===== SOURCE INFORMATION

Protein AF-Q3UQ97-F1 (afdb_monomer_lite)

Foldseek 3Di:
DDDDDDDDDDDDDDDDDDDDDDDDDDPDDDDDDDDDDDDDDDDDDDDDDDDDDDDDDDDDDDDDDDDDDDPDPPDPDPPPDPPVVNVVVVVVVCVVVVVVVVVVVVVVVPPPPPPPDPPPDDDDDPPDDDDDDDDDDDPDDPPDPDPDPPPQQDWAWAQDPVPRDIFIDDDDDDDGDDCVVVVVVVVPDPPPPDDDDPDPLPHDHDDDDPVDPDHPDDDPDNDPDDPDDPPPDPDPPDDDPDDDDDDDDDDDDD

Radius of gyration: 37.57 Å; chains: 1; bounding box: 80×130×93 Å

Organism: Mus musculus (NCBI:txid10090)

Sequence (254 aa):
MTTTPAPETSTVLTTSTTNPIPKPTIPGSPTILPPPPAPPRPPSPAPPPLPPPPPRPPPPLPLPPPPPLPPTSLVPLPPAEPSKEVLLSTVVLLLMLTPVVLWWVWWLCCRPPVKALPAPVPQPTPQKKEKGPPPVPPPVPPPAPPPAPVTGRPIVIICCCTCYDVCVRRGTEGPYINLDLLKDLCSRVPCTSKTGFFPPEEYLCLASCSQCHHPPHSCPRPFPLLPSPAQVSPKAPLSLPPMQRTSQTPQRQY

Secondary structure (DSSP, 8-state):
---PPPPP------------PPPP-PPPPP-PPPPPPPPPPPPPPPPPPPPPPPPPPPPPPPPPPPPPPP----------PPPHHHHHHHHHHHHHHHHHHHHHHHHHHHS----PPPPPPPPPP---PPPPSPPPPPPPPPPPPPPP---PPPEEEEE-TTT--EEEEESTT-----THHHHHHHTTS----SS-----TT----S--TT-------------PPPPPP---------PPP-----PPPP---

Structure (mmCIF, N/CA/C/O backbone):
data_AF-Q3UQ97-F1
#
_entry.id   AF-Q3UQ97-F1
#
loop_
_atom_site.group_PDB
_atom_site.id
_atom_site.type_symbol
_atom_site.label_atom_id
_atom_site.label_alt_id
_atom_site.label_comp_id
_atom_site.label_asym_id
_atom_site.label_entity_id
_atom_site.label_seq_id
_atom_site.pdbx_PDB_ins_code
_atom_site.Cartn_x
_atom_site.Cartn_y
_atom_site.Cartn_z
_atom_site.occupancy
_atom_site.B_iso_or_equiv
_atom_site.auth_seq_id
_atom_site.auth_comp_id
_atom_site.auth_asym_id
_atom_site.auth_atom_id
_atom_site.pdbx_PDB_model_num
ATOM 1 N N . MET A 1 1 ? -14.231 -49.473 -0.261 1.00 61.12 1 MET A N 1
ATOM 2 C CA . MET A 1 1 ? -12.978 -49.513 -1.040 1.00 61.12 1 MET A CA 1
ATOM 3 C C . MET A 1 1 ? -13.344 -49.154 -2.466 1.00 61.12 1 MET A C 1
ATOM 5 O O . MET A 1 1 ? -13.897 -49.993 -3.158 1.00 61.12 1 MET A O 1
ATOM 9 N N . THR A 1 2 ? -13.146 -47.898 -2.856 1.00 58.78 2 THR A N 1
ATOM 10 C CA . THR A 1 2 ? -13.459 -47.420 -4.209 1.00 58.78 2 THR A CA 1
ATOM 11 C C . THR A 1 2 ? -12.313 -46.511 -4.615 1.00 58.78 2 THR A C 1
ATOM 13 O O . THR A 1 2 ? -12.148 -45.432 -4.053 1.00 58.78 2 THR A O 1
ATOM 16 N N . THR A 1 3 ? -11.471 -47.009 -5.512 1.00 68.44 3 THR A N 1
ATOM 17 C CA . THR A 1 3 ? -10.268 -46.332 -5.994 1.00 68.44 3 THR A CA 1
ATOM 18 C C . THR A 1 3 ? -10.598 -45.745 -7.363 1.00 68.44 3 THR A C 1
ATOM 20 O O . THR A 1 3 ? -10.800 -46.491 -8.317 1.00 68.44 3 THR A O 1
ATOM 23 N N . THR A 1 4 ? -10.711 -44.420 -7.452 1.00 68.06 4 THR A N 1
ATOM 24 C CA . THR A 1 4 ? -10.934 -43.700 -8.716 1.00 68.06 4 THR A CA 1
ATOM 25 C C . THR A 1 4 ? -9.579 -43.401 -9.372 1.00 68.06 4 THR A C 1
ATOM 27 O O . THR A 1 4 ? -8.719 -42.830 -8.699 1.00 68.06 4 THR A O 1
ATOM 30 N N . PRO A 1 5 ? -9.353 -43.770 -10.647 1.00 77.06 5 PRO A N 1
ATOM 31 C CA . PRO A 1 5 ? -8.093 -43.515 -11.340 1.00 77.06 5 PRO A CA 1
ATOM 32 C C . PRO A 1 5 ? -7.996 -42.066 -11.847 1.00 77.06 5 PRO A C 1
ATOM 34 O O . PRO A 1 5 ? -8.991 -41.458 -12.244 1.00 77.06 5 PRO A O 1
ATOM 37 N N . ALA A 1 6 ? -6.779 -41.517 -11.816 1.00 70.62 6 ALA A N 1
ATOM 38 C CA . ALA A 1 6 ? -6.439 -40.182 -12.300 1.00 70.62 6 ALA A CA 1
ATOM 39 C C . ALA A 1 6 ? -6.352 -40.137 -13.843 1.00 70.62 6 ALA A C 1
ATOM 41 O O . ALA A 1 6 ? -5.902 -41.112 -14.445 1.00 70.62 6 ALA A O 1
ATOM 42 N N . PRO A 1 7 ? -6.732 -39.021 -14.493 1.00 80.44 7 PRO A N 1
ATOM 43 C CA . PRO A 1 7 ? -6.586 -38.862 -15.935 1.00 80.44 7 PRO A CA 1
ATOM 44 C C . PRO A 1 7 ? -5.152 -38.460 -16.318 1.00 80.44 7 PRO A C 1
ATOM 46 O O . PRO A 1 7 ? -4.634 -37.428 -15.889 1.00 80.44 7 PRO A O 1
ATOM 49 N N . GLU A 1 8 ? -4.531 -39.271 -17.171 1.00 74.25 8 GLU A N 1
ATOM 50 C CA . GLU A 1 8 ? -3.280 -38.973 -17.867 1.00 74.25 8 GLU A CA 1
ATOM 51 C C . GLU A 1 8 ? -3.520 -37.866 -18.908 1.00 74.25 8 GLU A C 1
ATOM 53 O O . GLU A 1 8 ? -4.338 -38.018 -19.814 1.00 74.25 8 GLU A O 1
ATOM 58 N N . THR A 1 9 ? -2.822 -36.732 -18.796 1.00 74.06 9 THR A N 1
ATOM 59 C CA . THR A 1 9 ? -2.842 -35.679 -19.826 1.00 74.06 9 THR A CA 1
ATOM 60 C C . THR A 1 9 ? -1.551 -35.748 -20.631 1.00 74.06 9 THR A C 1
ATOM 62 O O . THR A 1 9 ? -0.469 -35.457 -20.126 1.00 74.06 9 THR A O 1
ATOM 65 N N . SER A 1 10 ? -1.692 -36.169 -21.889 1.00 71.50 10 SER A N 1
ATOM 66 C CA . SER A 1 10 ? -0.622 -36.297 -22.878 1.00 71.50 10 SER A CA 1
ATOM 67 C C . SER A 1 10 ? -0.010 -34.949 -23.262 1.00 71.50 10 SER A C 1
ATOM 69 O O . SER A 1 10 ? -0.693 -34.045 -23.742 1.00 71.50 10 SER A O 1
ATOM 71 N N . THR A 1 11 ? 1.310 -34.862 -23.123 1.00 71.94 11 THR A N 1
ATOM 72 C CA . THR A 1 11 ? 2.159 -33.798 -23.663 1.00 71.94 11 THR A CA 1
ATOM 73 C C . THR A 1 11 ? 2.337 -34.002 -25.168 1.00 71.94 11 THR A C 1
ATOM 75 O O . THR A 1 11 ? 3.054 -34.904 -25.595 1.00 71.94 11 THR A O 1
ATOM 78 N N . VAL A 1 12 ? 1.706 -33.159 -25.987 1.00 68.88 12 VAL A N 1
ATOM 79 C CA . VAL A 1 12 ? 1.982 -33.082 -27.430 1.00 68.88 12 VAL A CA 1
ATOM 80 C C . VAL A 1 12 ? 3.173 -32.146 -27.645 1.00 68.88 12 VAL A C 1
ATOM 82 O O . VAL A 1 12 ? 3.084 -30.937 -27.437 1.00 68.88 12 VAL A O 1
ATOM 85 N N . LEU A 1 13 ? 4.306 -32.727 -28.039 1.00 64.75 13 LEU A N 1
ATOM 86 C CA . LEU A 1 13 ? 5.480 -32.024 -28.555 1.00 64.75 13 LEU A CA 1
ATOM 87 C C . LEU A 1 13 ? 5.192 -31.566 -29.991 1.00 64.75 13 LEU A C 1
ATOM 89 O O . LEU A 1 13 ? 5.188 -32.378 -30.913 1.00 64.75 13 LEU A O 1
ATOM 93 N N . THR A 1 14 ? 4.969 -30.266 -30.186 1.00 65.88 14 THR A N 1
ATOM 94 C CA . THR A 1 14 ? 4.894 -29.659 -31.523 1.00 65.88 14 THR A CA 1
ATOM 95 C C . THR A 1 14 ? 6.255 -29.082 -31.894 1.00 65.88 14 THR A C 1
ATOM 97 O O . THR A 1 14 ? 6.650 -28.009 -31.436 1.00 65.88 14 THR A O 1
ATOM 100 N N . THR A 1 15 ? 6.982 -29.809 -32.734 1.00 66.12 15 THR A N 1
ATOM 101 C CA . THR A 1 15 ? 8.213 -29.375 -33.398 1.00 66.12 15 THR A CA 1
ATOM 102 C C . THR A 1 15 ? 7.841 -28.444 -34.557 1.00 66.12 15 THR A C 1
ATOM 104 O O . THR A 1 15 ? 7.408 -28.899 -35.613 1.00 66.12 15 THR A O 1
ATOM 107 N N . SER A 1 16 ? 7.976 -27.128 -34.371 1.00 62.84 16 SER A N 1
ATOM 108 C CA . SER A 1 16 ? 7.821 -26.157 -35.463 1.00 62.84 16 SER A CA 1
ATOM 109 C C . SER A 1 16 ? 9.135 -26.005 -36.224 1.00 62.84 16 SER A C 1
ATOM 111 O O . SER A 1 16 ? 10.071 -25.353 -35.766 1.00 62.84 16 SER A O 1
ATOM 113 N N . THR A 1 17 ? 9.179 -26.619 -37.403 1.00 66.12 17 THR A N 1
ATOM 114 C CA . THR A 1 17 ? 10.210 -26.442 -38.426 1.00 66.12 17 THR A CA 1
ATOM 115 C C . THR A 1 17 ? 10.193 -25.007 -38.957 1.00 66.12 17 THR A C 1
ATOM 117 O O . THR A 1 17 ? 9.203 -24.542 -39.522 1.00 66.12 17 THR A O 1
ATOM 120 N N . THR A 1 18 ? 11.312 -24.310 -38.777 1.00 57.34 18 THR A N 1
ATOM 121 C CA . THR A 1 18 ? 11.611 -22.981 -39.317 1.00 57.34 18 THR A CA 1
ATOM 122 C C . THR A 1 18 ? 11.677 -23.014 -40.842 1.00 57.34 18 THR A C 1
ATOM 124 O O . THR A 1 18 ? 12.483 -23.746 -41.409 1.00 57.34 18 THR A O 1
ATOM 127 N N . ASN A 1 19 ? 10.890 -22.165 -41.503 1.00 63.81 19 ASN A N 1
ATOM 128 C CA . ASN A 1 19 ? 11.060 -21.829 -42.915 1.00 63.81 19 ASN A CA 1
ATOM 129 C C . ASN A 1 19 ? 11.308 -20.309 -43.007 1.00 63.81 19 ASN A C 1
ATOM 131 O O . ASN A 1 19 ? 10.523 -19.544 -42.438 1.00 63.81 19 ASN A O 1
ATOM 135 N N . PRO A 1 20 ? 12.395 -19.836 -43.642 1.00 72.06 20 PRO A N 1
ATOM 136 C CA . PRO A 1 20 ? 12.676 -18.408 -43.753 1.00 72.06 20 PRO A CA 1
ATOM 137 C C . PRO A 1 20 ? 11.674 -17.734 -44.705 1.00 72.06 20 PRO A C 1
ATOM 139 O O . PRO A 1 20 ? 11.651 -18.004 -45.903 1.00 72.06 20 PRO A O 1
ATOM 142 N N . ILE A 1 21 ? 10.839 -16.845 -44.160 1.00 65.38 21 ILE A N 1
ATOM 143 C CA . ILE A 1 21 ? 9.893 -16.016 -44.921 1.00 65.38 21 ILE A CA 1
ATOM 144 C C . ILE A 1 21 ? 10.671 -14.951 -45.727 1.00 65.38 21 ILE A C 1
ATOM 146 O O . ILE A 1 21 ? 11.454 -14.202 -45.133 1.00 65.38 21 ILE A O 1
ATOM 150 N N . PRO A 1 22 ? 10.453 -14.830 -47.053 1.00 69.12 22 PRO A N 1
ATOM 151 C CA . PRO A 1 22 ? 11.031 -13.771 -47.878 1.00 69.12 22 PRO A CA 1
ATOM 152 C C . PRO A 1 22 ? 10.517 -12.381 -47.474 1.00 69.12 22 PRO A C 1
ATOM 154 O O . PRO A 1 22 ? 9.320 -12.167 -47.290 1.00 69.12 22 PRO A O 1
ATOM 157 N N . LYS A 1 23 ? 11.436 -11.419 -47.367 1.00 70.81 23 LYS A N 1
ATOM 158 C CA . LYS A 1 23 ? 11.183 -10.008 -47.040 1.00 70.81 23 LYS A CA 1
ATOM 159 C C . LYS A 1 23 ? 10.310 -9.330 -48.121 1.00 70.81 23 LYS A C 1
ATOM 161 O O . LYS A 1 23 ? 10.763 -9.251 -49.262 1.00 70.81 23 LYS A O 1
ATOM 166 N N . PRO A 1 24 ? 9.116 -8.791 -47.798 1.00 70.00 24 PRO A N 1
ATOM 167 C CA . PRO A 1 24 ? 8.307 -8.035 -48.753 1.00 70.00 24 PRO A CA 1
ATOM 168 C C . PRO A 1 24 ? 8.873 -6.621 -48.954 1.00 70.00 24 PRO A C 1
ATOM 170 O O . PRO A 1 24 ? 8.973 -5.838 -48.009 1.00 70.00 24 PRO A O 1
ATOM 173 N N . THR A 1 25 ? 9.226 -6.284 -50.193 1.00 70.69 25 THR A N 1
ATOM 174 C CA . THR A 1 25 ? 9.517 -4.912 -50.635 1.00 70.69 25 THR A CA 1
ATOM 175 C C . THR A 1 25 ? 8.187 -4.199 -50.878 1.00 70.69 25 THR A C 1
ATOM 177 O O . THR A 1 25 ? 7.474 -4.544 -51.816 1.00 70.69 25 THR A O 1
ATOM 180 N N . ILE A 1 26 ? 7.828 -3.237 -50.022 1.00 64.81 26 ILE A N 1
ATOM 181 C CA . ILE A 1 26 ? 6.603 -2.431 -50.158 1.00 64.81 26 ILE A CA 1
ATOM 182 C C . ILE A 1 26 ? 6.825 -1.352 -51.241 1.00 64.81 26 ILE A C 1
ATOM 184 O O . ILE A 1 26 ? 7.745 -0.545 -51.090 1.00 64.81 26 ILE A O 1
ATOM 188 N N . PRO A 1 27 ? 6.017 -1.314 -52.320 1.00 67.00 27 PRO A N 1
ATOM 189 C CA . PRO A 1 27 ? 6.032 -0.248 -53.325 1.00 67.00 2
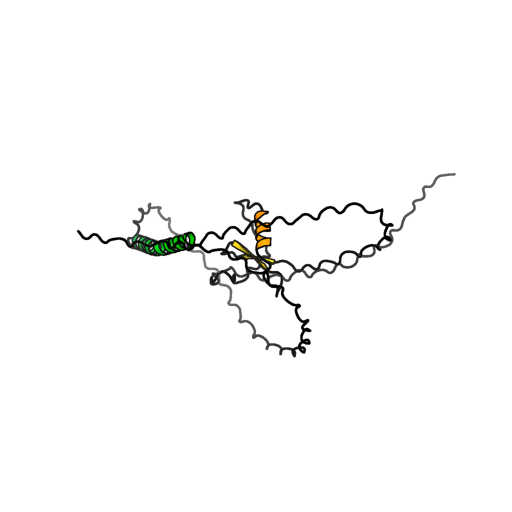7 PRO A CA 1
ATOM 190 C C . PRO A 1 27 ? 5.509 1.082 -52.759 1.00 67.00 27 PRO A C 1
ATOM 192 O O . PRO A 1 27 ? 4.667 1.096 -51.865 1.00 67.00 27 PRO A O 1
ATOM 195 N N . GLY A 1 28 ? 6.018 2.198 -53.288 1.00 63.81 28 GLY A N 1
ATOM 196 C CA . GLY A 1 28 ? 5.815 3.558 -52.779 1.00 63.81 28 GLY A CA 1
ATOM 197 C C . GLY A 1 28 ? 4.359 3.957 -52.505 1.00 63.81 28 GLY A C 1
ATOM 198 O O . GLY A 1 28 ? 3.461 3.725 -53.310 1.00 63.81 28 GLY A O 1
ATOM 199 N N . SER A 1 29 ? 4.164 4.597 -51.350 1.00 67.06 29 SER A N 1
ATOM 200 C CA . SER A 1 29 ? 2.887 5.147 -50.895 1.00 67.06 29 SER A CA 1
ATOM 201 C C . SER A 1 29 ? 2.467 6.341 -51.770 1.00 67.06 29 SER A C 1
ATOM 203 O O . SER A 1 29 ? 3.273 7.261 -51.939 1.00 67.06 29 SER A O 1
ATOM 205 N N . PRO A 1 30 ? 1.240 6.372 -52.320 1.00 76.19 30 PRO A N 1
ATOM 206 C CA . PRO A 1 30 ? 0.737 7.525 -53.057 1.00 76.19 30 PRO A CA 1
ATOM 207 C C . PRO A 1 30 ? 0.509 8.713 -52.110 1.00 76.19 30 PRO A C 1
ATOM 209 O O . PRO A 1 30 ? -0.121 8.584 -51.061 1.00 76.19 30 PRO A O 1
ATOM 212 N N . THR A 1 31 ? 1.012 9.888 -52.489 1.00 77.88 31 THR A N 1
ATOM 213 C CA . THR A 1 31 ? 0.785 11.157 -51.786 1.00 77.88 31 THR A CA 1
ATOM 214 C C . THR A 1 31 ? -0.694 11.544 -51.876 1.00 77.88 31 THR A C 1
ATOM 216 O O . THR A 1 31 ? -1.131 12.121 -52.869 1.00 77.88 31 THR A O 1
ATOM 219 N N . ILE A 1 32 ? -1.480 11.222 -50.847 1.00 78.00 32 ILE A N 1
ATOM 220 C CA . ILE A 1 32 ? -2.856 11.711 -50.699 1.00 78.00 32 ILE A CA 1
ATOM 221 C C . ILE A 1 32 ? -2.793 13.148 -50.167 1.00 78.00 32 ILE A C 1
ATOM 223 O O . ILE A 1 32 ? -2.287 13.388 -49.070 1.00 78.00 32 ILE A O 1
ATOM 227 N N . LEU A 1 33 ? -3.290 14.108 -50.953 1.00 83.06 33 LEU A N 1
ATOM 228 C CA . LEU A 1 33 ? -3.451 15.495 -50.515 1.00 83.06 33 LEU A CA 1
ATOM 229 C C . LEU A 1 33 ? -4.488 15.573 -49.377 1.00 83.06 33 LEU A C 1
ATOM 231 O O . LEU A 1 33 ? -5.519 14.900 -49.450 1.00 83.06 33 LEU A O 1
ATOM 235 N N . PRO A 1 34 ? -4.242 16.380 -48.329 1.00 84.75 34 PRO A N 1
ATOM 236 C CA . PRO A 1 34 ? -5.174 16.528 -47.219 1.00 84.75 34 PRO A CA 1
ATOM 237 C C . PRO A 1 34 ? -6.504 17.151 -47.683 1.00 84.75 34 PRO A C 1
ATOM 239 O O . PRO A 1 34 ? -6.505 17.992 -48.587 1.00 84.75 34 PRO A O 1
ATOM 242 N N . PRO A 1 35 ? -7.639 16.772 -47.067 1.00 87.75 35 PRO A N 1
ATOM 243 C CA . PRO A 1 35 ? -8.930 17.378 -47.367 1.00 87.75 35 PRO A CA 1
ATOM 244 C C . PRO A 1 35 ? -8.936 18.875 -47.005 1.00 87.75 35 PRO A C 1
ATOM 246 O O . PRO A 1 35 ? -8.239 19.285 -46.071 1.00 87.75 35 PRO A O 1
ATOM 249 N N . PRO A 1 36 ? -9.726 19.704 -47.713 1.00 90.06 36 PRO A N 1
ATOM 250 C CA . PRO A 1 36 ? -9.859 21.119 -47.392 1.00 90.06 36 PRO A CA 1
ATOM 251 C C . PRO A 1 36 ? -10.440 21.321 -45.977 1.00 90.06 36 PRO A C 1
ATOM 253 O O . PRO A 1 36 ? -11.231 20.497 -45.509 1.00 90.06 36 PRO A O 1
ATOM 256 N N . PRO A 1 37 ? -10.065 22.410 -45.282 1.00 89.44 37 PRO A N 1
ATOM 257 C CA . PRO A 1 37 ? -10.554 22.706 -43.939 1.00 89.44 37 PRO A CA 1
ATOM 258 C C . PRO A 1 37 ? -12.078 22.892 -43.911 1.00 89.44 37 PRO A C 1
ATOM 260 O O . PRO A 1 37 ? -12.665 23.487 -44.814 1.00 89.44 37 PRO A O 1
ATOM 263 N N . ALA A 1 38 ? -12.720 22.391 -42.851 1.00 89.62 38 ALA A N 1
ATOM 264 C CA . ALA A 1 38 ? -14.156 22.550 -42.640 1.00 89.62 38 ALA A CA 1
ATOM 265 C C . ALA A 1 38 ? -14.530 24.034 -42.416 1.00 89.62 38 ALA A C 1
ATOM 267 O O . ALA A 1 38 ? -13.762 24.761 -41.778 1.00 89.62 38 ALA A O 1
ATOM 268 N N . PRO A 1 39 ? -15.705 24.493 -42.889 1.00 90.88 39 PRO A N 1
ATOM 269 C CA . PRO A 1 39 ? -16.174 25.852 -42.635 1.00 90.88 39 PRO A CA 1
ATOM 270 C C . PRO A 1 39 ? -16.380 26.109 -41.127 1.00 90.88 39 PRO A C 1
ATOM 272 O O . PRO A 1 39 ? -16.708 25.180 -40.379 1.00 90.88 39 PRO A O 1
ATOM 275 N N . PRO A 1 40 ? -16.196 27.358 -40.657 1.00 90.88 40 PRO A N 1
ATOM 276 C CA . PRO A 1 40 ? -16.365 27.713 -39.250 1.00 90.88 40 PRO A CA 1
ATOM 277 C C . PRO A 1 40 ? -17.797 27.434 -38.770 1.00 90.88 40 PRO A C 1
ATOM 279 O O . PRO A 1 40 ? -18.768 27.725 -39.469 1.00 90.88 40 PRO A O 1
ATOM 282 N N . ARG A 1 41 ? -17.934 26.868 -37.562 1.00 89.94 41 ARG A N 1
ATOM 283 C CA . ARG A 1 41 ? -19.251 26.638 -36.946 1.00 89.94 41 ARG A CA 1
ATOM 284 C C . ARG A 1 41 ? -19.908 27.979 -36.589 1.00 89.94 41 ARG A C 1
ATOM 286 O O . ARG A 1 41 ? -19.209 28.861 -36.086 1.00 89.94 41 ARG A O 1
ATOM 293 N N . PRO A 1 42 ? -21.230 28.128 -36.780 1.00 91.06 42 PRO A N 1
ATOM 294 C CA . PRO A 1 42 ? -21.959 29.279 -36.261 1.00 91.06 42 PRO A CA 1
ATOM 295 C C . PRO A 1 42 ? -21.860 29.343 -34.723 1.00 91.06 42 PRO A C 1
ATOM 297 O O . PRO A 1 42 ? -21.737 28.298 -34.075 1.00 91.06 42 PRO A O 1
ATOM 300 N N . PRO A 1 43 ? -21.893 30.549 -34.126 1.00 90.31 43 PRO A N 1
ATOM 301 C CA . PRO A 1 43 ? -21.796 30.725 -32.681 1.00 90.31 43 PRO A CA 1
ATOM 302 C C . PRO A 1 43 ? -22.971 30.051 -31.960 1.00 90.31 43 PRO A C 1
ATOM 304 O O . PRO A 1 43 ? -24.124 30.181 -32.372 1.00 90.31 43 PRO A O 1
ATOM 307 N N . SER A 1 44 ? -22.675 29.337 -30.872 1.00 90.75 44 SER A N 1
ATOM 308 C CA . SER A 1 44 ? -23.702 28.733 -30.019 1.00 90.75 44 SER A CA 1
ATOM 309 C C . SER A 1 44 ? -24.571 29.818 -29.363 1.00 90.75 44 SER A C 1
ATOM 311 O O . SER A 1 44 ? -24.019 30.817 -28.894 1.00 90.75 44 SER A O 1
ATOM 313 N N . PRO A 1 45 ? -25.902 29.629 -29.269 1.00 90.50 45 PRO A N 1
ATOM 314 C CA . PRO A 1 45 ? -26.771 30.516 -28.500 1.00 90.50 45 PRO A CA 1
ATOM 315 C C . PRO A 1 45 ? -26.298 30.634 -27.046 1.00 90.50 45 PRO A C 1
ATOM 317 O O . PRO A 1 45 ? -25.861 29.645 -26.451 1.00 90.50 45 PRO A O 1
ATOM 320 N N . ALA A 1 46 ? -26.396 31.834 -26.469 1.00 90.25 46 ALA A N 1
ATOM 321 C CA . ALA A 1 46 ? -26.081 32.047 -25.061 1.00 90.25 46 ALA A CA 1
ATOM 322 C C . ALA A 1 46 ? -27.025 31.211 -24.170 1.00 90.25 46 ALA A C 1
ATOM 324 O O . ALA A 1 46 ? -28.232 31.180 -24.434 1.00 90.25 46 ALA A O 1
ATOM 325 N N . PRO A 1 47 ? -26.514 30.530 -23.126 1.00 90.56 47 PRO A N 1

==========

TASK REQUIREMENTS — Copy range, inclusive: the line holding "ATOM 250 C CA" to the line holding "ATOM 301 C CA". Reproduce exactly those lines of the records above and no others.

TASK RESPONSE —
ATOM 250 C CA . PRO A 1 36 ? -9.859 21.119 -47.392 1.00 90.06 36 PRO A CA 1
ATOM 251 C C . PRO A 1 36 ? -10.440 21.321 -45.977 1.00 90.06 36 PRO A C 1
ATOM 253 O O . PRO A 1 36 ? -11.231 20.497 -45.509 1.00 90.06 36 PRO A O 1
ATOM 256 N N . PRO A 1 37 ? -10.065 22.410 -45.282 1.00 89.44 37 PRO A N 1
ATOM 257 C CA . PRO A 1 37 ? -10.554 22.706 -43.939 1.00 89.44 37 PRO A CA 1
ATOM 258 C C . PRO A 1 37 ? -12.078 22.892 -43.911 1.00 89.44 37 PRO A C 1
ATOM 260 O O . PRO A 1 37 ? -12.665 23.487 -44.814 1.00 89.44 37 PRO A O 1
ATOM 263 N N . ALA A 1 38 ? -12.720 22.391 -42.851 1.00 89.62 38 ALA A N 1
ATOM 264 C CA . ALA A 1 38 ? -14.156 22.550 -42.640 1.00 89.62 38 ALA A CA 1
ATOM 265 C C . ALA A 1 38 ? -14.530 24.034 -42.416 1.00 89.62 38 ALA A C 1
ATOM 267 O O . ALA A 1 38 ? -13.762 24.761 -41.778 1.00 89.62 38 ALA A O 1
ATOM 268 N N . PRO A 1 39 ? -15.705 24.493 -42.889 1.00 90.88 39 PRO A N 1
ATOM 269 C CA . PRO A 1 39 ? -16.174 25.852 -42.635 1.00 90.88 39 PRO A CA 1
ATOM 270 C C . PRO A 1 39 ? -16.380 26.109 -41.127 1.00 90.88 39 PRO A C 1
ATOM 272 O O . PRO A 1 39 ? -16.708 25.180 -40.379 1.00 90.88 39 PRO A O 1
ATOM 275 N N . PRO A 1 40 ? -16.196 27.358 -40.657 1.00 90.88 40 PRO A N 1
ATOM 276 C CA . PRO A 1 40 ? -16.365 27.713 -39.250 1.00 90.88 40 PRO A CA 1
ATOM 277 C C . PRO A 1 40 ? -17.797 27.434 -38.770 1.00 90.88 40 PRO A C 1
ATOM 279 O O . PRO A 1 40 ? -18.768 27.725 -39.469 1.00 90.88 40 PRO A O 1
ATOM 282 N N . ARG A 1 41 ? -17.934 26.868 -37.562 1.00 89.94 41 ARG A N 1
ATOM 283 C CA . ARG A 1 41 ? -19.251 26.638 -36.946 1.00 89.94 41 ARG A CA 1
ATOM 284 C C . ARG A 1 41 ? -19.908 27.979 -36.589 1.00 89.94 41 ARG A C 1
ATOM 286 O O . ARG A 1 41 ? -19.209 28.861 -36.086 1.00 89.94 41 ARG A O 1
ATOM 293 N N . PRO A 1 42 ? -21.230 28.128 -36.780 1.00 91.06 42 PRO A N 1
ATOM 294 C CA . PRO A 1 42 ? -21.959 29.279 -36.261 1.00 91.06 42 PRO A CA 1
ATOM 295 C C . PRO A 1 42 ? -21.860 29.343 -34.723 1.00 91.06 42 PRO A C 1
ATOM 297 O O . PRO A 1 42 ? -21.737 28.298 -34.075 1.00 91.06 42 PRO A O 1
ATOM 300 N N . PRO A 1 43 ? -21.893 30.549 -34.126 1.00 90.31 43 PRO A N 1
ATOM 301 C CA . PRO A 1 43 ? -21.796 30.725 -32.681 1.00 90.31 43 PRO A CA 1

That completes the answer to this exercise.